Are they still playing apologetics for the cops? Because if so, no thanks.

[–] Kichae@kbin.social 1 points 1 year ago (1 children)

Honestly, the problem with discovery is not that there are not enough posts in a single timeline. Merging local and global feeds makes discoverability worse on Lemmy and kbin, not better, because the timelines display posts, while the space is organized by communities. This means that smaller or niche communities just drown seas of posts from large or highly active ones.

If you want a real "exploration" timeline, you need one that limits the number of posts from any given community. And that still seems like it's well served by local/global splits, because the website you join should be meaningful.

We do not need, nor should we want, a network of "dumb terminal" Fediverse sites. We should be aiming for the local stream to be the big selling point for any given instance, with the ability to interact with remote communities being a value-add. A merged timeline kills local identity, and tells users that their hosting website is a 2nd class citizen in the Fediverse.
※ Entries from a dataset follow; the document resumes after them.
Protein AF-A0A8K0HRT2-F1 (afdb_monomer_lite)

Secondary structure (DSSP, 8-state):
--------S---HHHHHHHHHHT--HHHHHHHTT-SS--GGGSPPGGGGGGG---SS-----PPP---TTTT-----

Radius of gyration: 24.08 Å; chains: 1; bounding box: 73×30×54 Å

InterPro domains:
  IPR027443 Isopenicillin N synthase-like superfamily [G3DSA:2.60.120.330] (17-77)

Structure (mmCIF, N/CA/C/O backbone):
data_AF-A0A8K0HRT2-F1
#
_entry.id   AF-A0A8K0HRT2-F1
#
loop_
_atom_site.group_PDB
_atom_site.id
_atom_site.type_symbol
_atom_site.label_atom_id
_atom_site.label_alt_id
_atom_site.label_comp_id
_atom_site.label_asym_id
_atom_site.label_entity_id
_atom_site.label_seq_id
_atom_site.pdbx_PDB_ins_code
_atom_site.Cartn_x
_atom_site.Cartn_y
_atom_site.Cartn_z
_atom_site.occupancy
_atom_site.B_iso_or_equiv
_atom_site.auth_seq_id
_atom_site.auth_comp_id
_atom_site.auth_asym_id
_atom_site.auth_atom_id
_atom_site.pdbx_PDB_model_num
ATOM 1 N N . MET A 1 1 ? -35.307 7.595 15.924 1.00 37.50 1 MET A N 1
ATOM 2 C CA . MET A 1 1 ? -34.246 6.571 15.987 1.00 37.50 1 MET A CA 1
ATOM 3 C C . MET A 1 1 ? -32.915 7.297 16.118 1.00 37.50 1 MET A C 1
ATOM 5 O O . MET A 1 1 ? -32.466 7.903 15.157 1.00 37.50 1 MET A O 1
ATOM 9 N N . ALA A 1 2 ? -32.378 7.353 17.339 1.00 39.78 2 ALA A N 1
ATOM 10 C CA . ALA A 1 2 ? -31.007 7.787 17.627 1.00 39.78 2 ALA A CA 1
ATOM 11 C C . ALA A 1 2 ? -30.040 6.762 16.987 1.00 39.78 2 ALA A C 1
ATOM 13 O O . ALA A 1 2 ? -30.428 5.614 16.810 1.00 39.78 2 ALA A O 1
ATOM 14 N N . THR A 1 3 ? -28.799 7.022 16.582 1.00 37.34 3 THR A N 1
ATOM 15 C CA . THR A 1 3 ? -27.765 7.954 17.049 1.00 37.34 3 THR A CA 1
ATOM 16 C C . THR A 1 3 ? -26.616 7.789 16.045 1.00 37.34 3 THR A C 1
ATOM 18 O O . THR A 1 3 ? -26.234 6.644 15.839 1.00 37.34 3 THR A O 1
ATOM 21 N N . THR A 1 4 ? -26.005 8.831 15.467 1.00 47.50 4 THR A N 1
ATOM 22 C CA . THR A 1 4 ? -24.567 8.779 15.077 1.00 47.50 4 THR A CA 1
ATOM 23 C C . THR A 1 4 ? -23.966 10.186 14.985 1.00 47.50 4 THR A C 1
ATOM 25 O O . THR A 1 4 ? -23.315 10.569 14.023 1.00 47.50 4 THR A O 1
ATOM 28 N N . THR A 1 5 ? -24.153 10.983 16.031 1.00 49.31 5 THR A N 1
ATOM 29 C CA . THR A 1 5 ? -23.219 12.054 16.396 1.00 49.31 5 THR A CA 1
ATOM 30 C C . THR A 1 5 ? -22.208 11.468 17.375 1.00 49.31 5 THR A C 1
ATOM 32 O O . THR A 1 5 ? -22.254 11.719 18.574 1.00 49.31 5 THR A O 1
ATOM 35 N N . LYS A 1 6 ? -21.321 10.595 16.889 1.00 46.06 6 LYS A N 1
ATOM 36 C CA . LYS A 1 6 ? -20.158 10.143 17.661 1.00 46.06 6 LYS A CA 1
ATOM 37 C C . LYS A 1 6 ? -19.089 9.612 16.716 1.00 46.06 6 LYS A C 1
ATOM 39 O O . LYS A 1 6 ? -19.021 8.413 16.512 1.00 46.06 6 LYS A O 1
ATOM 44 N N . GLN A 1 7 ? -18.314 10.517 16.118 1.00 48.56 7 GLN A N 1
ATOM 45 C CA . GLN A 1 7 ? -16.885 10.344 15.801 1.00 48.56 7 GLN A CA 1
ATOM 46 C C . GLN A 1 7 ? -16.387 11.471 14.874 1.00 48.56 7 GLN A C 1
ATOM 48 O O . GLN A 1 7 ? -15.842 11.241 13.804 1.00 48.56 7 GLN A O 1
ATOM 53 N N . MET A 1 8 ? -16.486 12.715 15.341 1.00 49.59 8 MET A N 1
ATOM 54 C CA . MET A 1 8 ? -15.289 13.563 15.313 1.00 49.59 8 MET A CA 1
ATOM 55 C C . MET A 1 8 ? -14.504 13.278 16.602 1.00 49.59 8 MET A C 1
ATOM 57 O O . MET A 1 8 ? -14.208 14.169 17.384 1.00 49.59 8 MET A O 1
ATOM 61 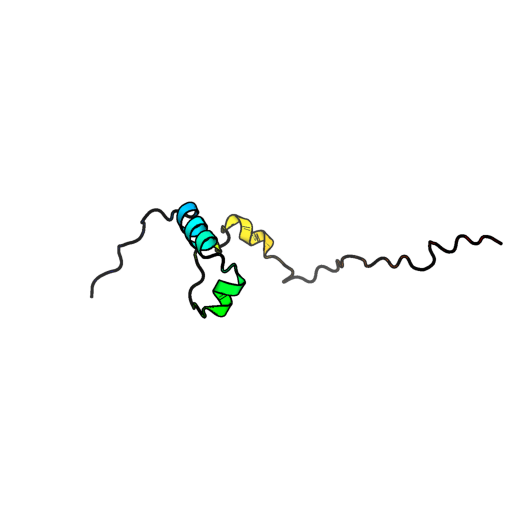N N . ALA A 1 9 ? -14.263 11.995 16.891 1.00 59.91 9 ALA A N 1
ATOM 62 C CA . ALA A 1 9 ? -13.071 11.660 17.640 1.00 59.91 9 ALA A CA 1
ATOM 63 C C . ALA A 1 9 ? -11.958 11.980 16.651 1.00 59.91 9 ALA A C 1
ATOM 65 O O . ALA A 1 9 ? -12.017 11.510 15.512 1.00 59.91 9 ALA A O 1
ATOM 66 N N . GLU A 1 10 ? -11.068 12.879 17.044 1.00 75.25 10 GLU A N 1
ATOM 67 C CA . GLU A 1 10 ? -9.880 13.253 16.293 1.00 75.25 10 GLU A CA 1
ATOM 68 C C . GLU A 1 10 ? -9.276 11.987 15.673 1.00 75.25 10 GLU A C 1
ATOM 70 O O . GLU A 1 10 ? -8.907 11.048 16.378 1.00 75.25 10 GLU A O 1
ATOM 75 N N . TYR A 1 11 ? -9.348 11.883 14.345 1.00 86.81 11 TYR A N 1
ATOM 76 C CA . TYR A 1 11 ? -8.853 10.712 13.641 1.00 86.81 11 TYR A CA 1
ATOM 77 C C . TYR A 1 11 ? -7.333 10.711 13.771 1.00 86.81 11 TYR A C 1
ATOM 79 O O . TYR A 1 11 ? -6.643 11.458 13.079 1.00 86.81 11 TYR A O 1
ATOM 87 N N . ASP A 1 12 ? -6.821 9.880 14.674 1.00 91.56 12 ASP A N 1
ATOM 88 C CA . ASP A 1 12 ? -5.389 9.709 14.847 1.00 91.56 12 ASP A CA 1
ATOM 89 C C . ASP A 1 12 ? -4.862 8.641 13.886 1.00 91.56 12 ASP A C 1
ATOM 91 O O . ASP A 1 12 ? -4.851 7.437 14.169 1.00 91.56 12 ASP A O 1
ATOM 95 N N . ARG A 1 13 ? -4.395 9.115 12.731 1.00 91.12 13 ARG A N 1
ATOM 96 C CA . ARG A 1 13 ? -3.750 8.286 11.710 1.00 91.12 13 ARG A CA 1
ATOM 97 C C . ARG A 1 13 ? -2.565 7.492 12.271 1.00 91.12 13 ARG A C 1
ATOM 99 O O . ARG A 1 13 ? -2.315 6.388 11.794 1.00 91.12 13 ARG A O 1
ATOM 106 N N . ALA A 1 14 ? -1.826 8.030 13.245 1.00 94.06 14 ALA A N 1
ATOM 107 C CA . ALA A 1 14 ? -0.640 7.366 13.785 1.00 94.06 14 ALA A CA 1
ATOM 108 C C . ALA A 1 14 ? -1.020 6.125 14.602 1.00 94.06 14 ALA A C 1
ATOM 110 O O . ALA A 1 14 ? -0.412 5.068 14.430 1.00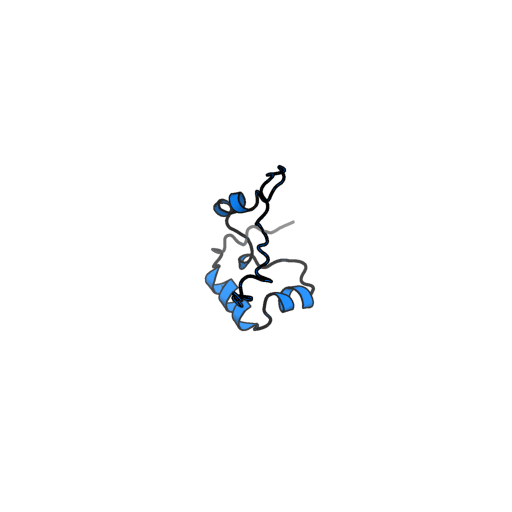 94.06 14 ALA A O 1
ATOM 111 N N . SER A 1 15 ? -2.058 6.230 15.434 1.00 94.50 15 SER A N 1
ATOM 112 C CA . SER A 1 15 ? -2.581 5.093 16.196 1.00 94.50 15 SER A CA 1
ATOM 113 C C . SER A 1 15 ? -3.152 3.993 15.297 1.00 94.50 15 SER A C 1
ATOM 115 O O . SER A 1 15 ? -2.844 2.821 15.514 1.00 94.50 15 SER A O 1
ATOM 117 N N . GLU A 1 16 ? -3.931 4.336 14.263 1.00 93.19 16 GLU A N 1
ATOM 118 C CA . GLU A 1 16 ? -4.469 3.334 13.322 1.00 93.19 16 GLU A CA 1
ATOM 119 C C . GLU A 1 16 ? -3.343 2.648 12.527 1.00 93.19 16 GLU A C 1
ATOM 121 O O . GLU A 1 16 ? -3.355 1.427 12.366 1.00 93.19 16 GLU A O 1
ATOM 126 N N . LEU A 1 17 ? -2.324 3.404 12.096 1.00 93.12 17 LEU A N 1
ATOM 127 C CA . LEU A 1 17 ? -1.168 2.850 11.388 1.00 93.12 17 LEU A CA 1
ATOM 128 C C . LEU A 1 17 ? -0.378 1.882 12.270 1.00 93.12 17 LEU A C 1
ATOM 130 O O . LEU A 1 17 ? -0.009 0.800 11.820 1.00 93.12 17 LEU A O 1
ATOM 134 N N . LYS A 1 18 ? -0.160 2.246 13.536 1.00 96.00 18 LYS A N 1
ATOM 135 C CA . LYS A 1 18 ? 0.524 1.384 14.502 1.00 96.00 18 LYS A CA 1
ATOM 136 C C . LYS A 1 18 ? -0.239 0.078 14.724 1.00 96.00 18 LYS A C 1
ATOM 138 O O . LYS A 1 18 ? 0.367 -0.986 14.649 1.00 96.00 18 LYS A O 1
ATOM 143 N N . ALA A 1 19 ? -1.553 0.153 14.942 1.00 93.94 19 ALA A N 1
ATOM 144 C CA . ALA A 1 19 ? -2.391 -1.031 15.126 1.00 93.94 19 ALA A CA 1
ATOM 145 C C . ALA A 1 19 ? -2.343 -1.956 13.899 1.00 93.94 19 ALA A C 1
ATOM 147 O O . ALA A 1 19 ? -2.244 -3.173 14.045 1.00 93.94 19 ALA A O 1
ATOM 148 N N . PHE A 1 20 ? -2.349 -1.385 12.690 1.00 93.25 20 PHE A N 1
ATOM 149 C CA . PHE A 1 20 ? -2.197 -2.152 11.457 1.00 93.25 20 PHE A CA 1
ATOM 150 C C . PHE A 1 20 ? -0.821 -2.832 11.360 1.00 93.25 20 PHE A C 1
ATOM 152 O O . PHE A 1 20 ? -0.749 -4.038 11.119 1.00 93.25 20 PHE A O 1
ATOM 159 N N . ASP A 1 21 ? 0.269 -2.104 11.605 1.00 94.69 21 ASP A N 1
ATOM 160 C CA . ASP A 1 21 ? 1.636 -2.643 11.567 1.00 94.69 21 ASP A CA 1
ATOM 161 C C . ASP A 1 21 ? 1.892 -3.722 12.631 1.00 94.69 21 ASP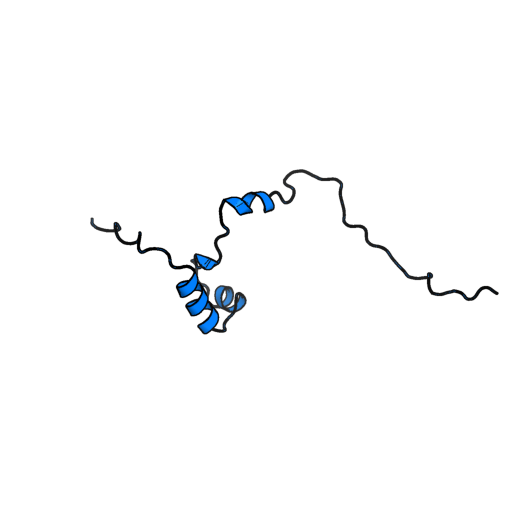 A C 1
ATOM 163 O O . ASP A 1 21 ? 2.733 -4.609 12.438 1.00 94.69 21 ASP A O 1
ATOM 167 N N . GLU A 1 22 ? 1.187 -3.664 13.761 1.00 96.75 22 GLU A N 1
ATOM 168 C CA . GLU A 1 22 ? 1.222 -4.675 14.821 1.00 96.75 22 GLU A CA 1
ATOM 169 C C . GLU A 1 22 ? 0.541 -5.985 14.411 1.00 96.75 22 GLU A C 1
ATOM 171 O O . GLU A 1 22 ? 0.965 -7.042 14.876 1.00 96.75 22 GLU A O 1
ATOM 176 N N . THR A 1 23 ? -0.425 -5.960 13.482 1.00 93.50 23 THR A N 1
ATOM 177 C CA . THR A 1 23 ? -1.016 -7.200 12.937 1.00 93.50 23 THR A CA 1
ATOM 178 C C . THR A 1 23 ? 0.004 -8.058 12.193 1.00 93.50 23 THR A C 1
ATOM 180 O O . THR A 1 23 ? -0.197 -9.262 12.047 1.00 93.50 23 THR A O 1
ATOM 183 N N . LYS A 1 24 ? 1.082 -7.441 11.677 1.00 95.00 24 LYS A N 1
ATOM 184 C CA . LYS A 1 24 ? 2.103 -8.069 10.816 1.00 95.00 24 LYS A CA 1
ATOM 185 C C . LYS A 1 24 ? 1.536 -8.796 9.588 1.00 95.00 24 LYS A C 1
ATOM 187 O O . LYS A 1 24 ? 2.265 -9.527 8.923 1.00 95.00 24 LYS A O 1
ATOM 192 N N . ALA A 1 25 ? 0.270 -8.561 9.251 1.00 91.44 25 ALA A N 1
ATOM 193 C CA . ALA A 1 25 ? -0.425 -9.248 8.169 1.00 91.44 25 ALA A CA 1
ATOM 194 C C . ALA A 1 25 ? -0.146 -8.603 6.796 1.00 91.44 25 ALA A C 1
ATOM 196 O O . ALA A 1 25 ? -0.310 -9.230 5.747 1.00 91.44 25 ALA A O 1
ATOM 197 N N . GLY A 1 26 ? 0.304 -7.343 6.802 1.00 90.62 26 GLY A N 1
ATOM 198 C CA . GLY A 1 26 ? 0.537 -6.553 5.597 1.00 90.62 26 GLY A CA 1
ATOM 199 C C . GLY A 1 26 ? -0.742 -6.317 4.787 1.00 90.62 26 GLY A C 1
ATOM 200 O O . GLY A 1 26 ? -1.846 -6.688 5.182 1.00 90.62 26 GLY A O 1
ATOM 201 N N . ALA A 1 27 ? -0.603 -5.698 3.612 1.00 90.62 27 ALA A N 1
ATOM 202 C CA . ALA A 1 27 ? -1.753 -5.399 2.754 1.00 90.62 27 ALA A CA 1
ATOM 203 C C . ALA A 1 27 ? -2.433 -6.664 2.198 1.00 90.62 27 ALA A C 1
ATOM 205 O O . ALA A 1 27 ? -3.637 -6.657 1.967 1.00 90.62 27 ALA A O 1
ATOM 206 N N . LYS A 1 28 ? -1.689 -7.766 2.025 1.00 91.31 28 LYS A N 1
ATOM 207 C CA . LYS A 1 28 ? -2.281 -9.058 1.653 1.00 91.31 28 LYS A CA 1
ATOM 208 C C . LYS A 1 28 ? -3.224 -9.571 2.744 1.00 91.31 28 LYS A C 1
ATOM 210 O O . LYS A 1 28 ? -4.312 -10.021 2.415 1.00 91.31 28 LYS A O 1
ATOM 215 N N . GLY A 1 29 ? -2.853 -9.431 4.017 1.00 91.00 29 GLY A N 1
ATOM 216 C CA . GLY A 1 29 ? -3.714 -9.806 5.137 1.00 91.00 29 GLY A CA 1
ATOM 2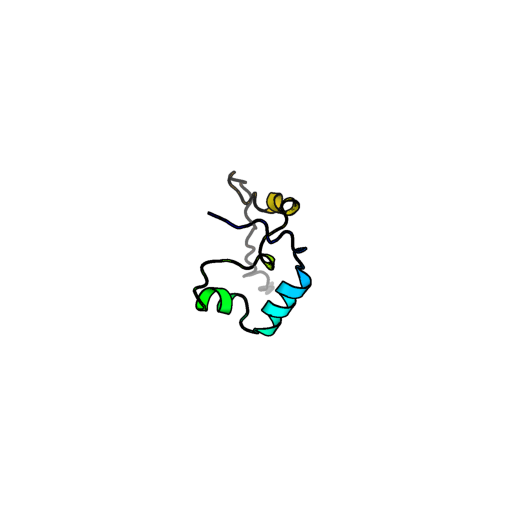17 C C . GLY A 1 29 ? -5.048 -9.061 5.158 1.00 91.00 29 GLY A C 1
ATOM 218 O O . GLY A 1 29 ? -6.061 -9.659 5.495 1.00 91.00 29 GLY A O 1
ATOM 219 N N . LEU A 1 30 ? -5.065 -7.796 4.722 1.00 90.25 30 LEU A N 1
ATOM 220 C CA . LEU A 1 30 ? -6.306 -7.030 4.559 1.00 90.25 30 LEU A CA 1
ATOM 221 C C . LEU A 1 30 ? -7.224 -7.641 3.487 1.00 90.25 30 LEU A C 1
ATOM 223 O O . LEU A 1 30 ? -8.436 -7.695 3.668 1.00 90.25 30 LEU A O 1
ATOM 227 N N . VAL A 1 31 ? -6.650 -8.115 2.378 1.00 90.44 31 VAL A N 1
ATOM 228 C CA . VAL A 1 31 ? -7.406 -8.764 1.294 1.00 90.44 31 VAL A CA 1
ATOM 229 C C . VAL A 1 31 ? -7.894 -10.147 1.726 1.00 90.44 31 VAL A C 1
ATOM 231 O O . VAL A 1 31 ? -9.061 -10.479 1.529 1.00 90.44 31 VAL A O 1
ATOM 234 N N . ASP A 1 32 ? -7.017 -10.935 2.346 1.00 91.69 32 ASP A N 1
ATOM 235 C CA . ASP A 1 32 ? -7.302 -12.309 2.762 1.00 91.69 32 ASP A CA 1
ATOM 236 C C . ASP A 1 32 ? -8.345 -12.372 3.899 1.00 91.69 32 ASP A C 1
ATOM 238 O O . ASP A 1 32 ? -9.109 -13.334 3.969 1.00 91.69 32 ASP A O 1
ATOM 242 N N . ALA A 1 33 ? -8.418 -11.350 4.765 1.00 87.50 33 ALA A N 1
ATOM 243 C CA . ALA A 1 33 ? -9.416 -11.251 5.837 1.00 87.50 33 ALA A CA 1
ATOM 244 C C . ALA A 1 33 ? -10.856 -11.056 5.323 1.00 87.50 33 ALA A C 1
ATOM 246 O O . ALA A 1 33 ? -11.811 -11.310 6.056 1.00 87.50 33 ALA A O 1
ATOM 247 N N . GLY A 1 34 ? -11.027 -10.627 4.067 1.00 86.00 34 GLY A N 1
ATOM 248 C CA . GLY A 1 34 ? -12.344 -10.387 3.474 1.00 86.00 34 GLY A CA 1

[–] Kichae@kbin.social 3 points 1 year ago* (last edited 1 year ago)

A lot of new Fediverse projects, too, misidentify who their audience is. Calckey has a really good UX (most of the time), and I had zero issues as just an account user on Calc's server, but the support for would-be admins is... A chat room, and documentation that is half so far out of date that some of it is in Japanese.

That's not going to grow the presence. That doesn't get new instances online. That doesn't get an ecosystem with good moderators and admins. That doesn't get the infrastructure in place - technical and social - to truly take off.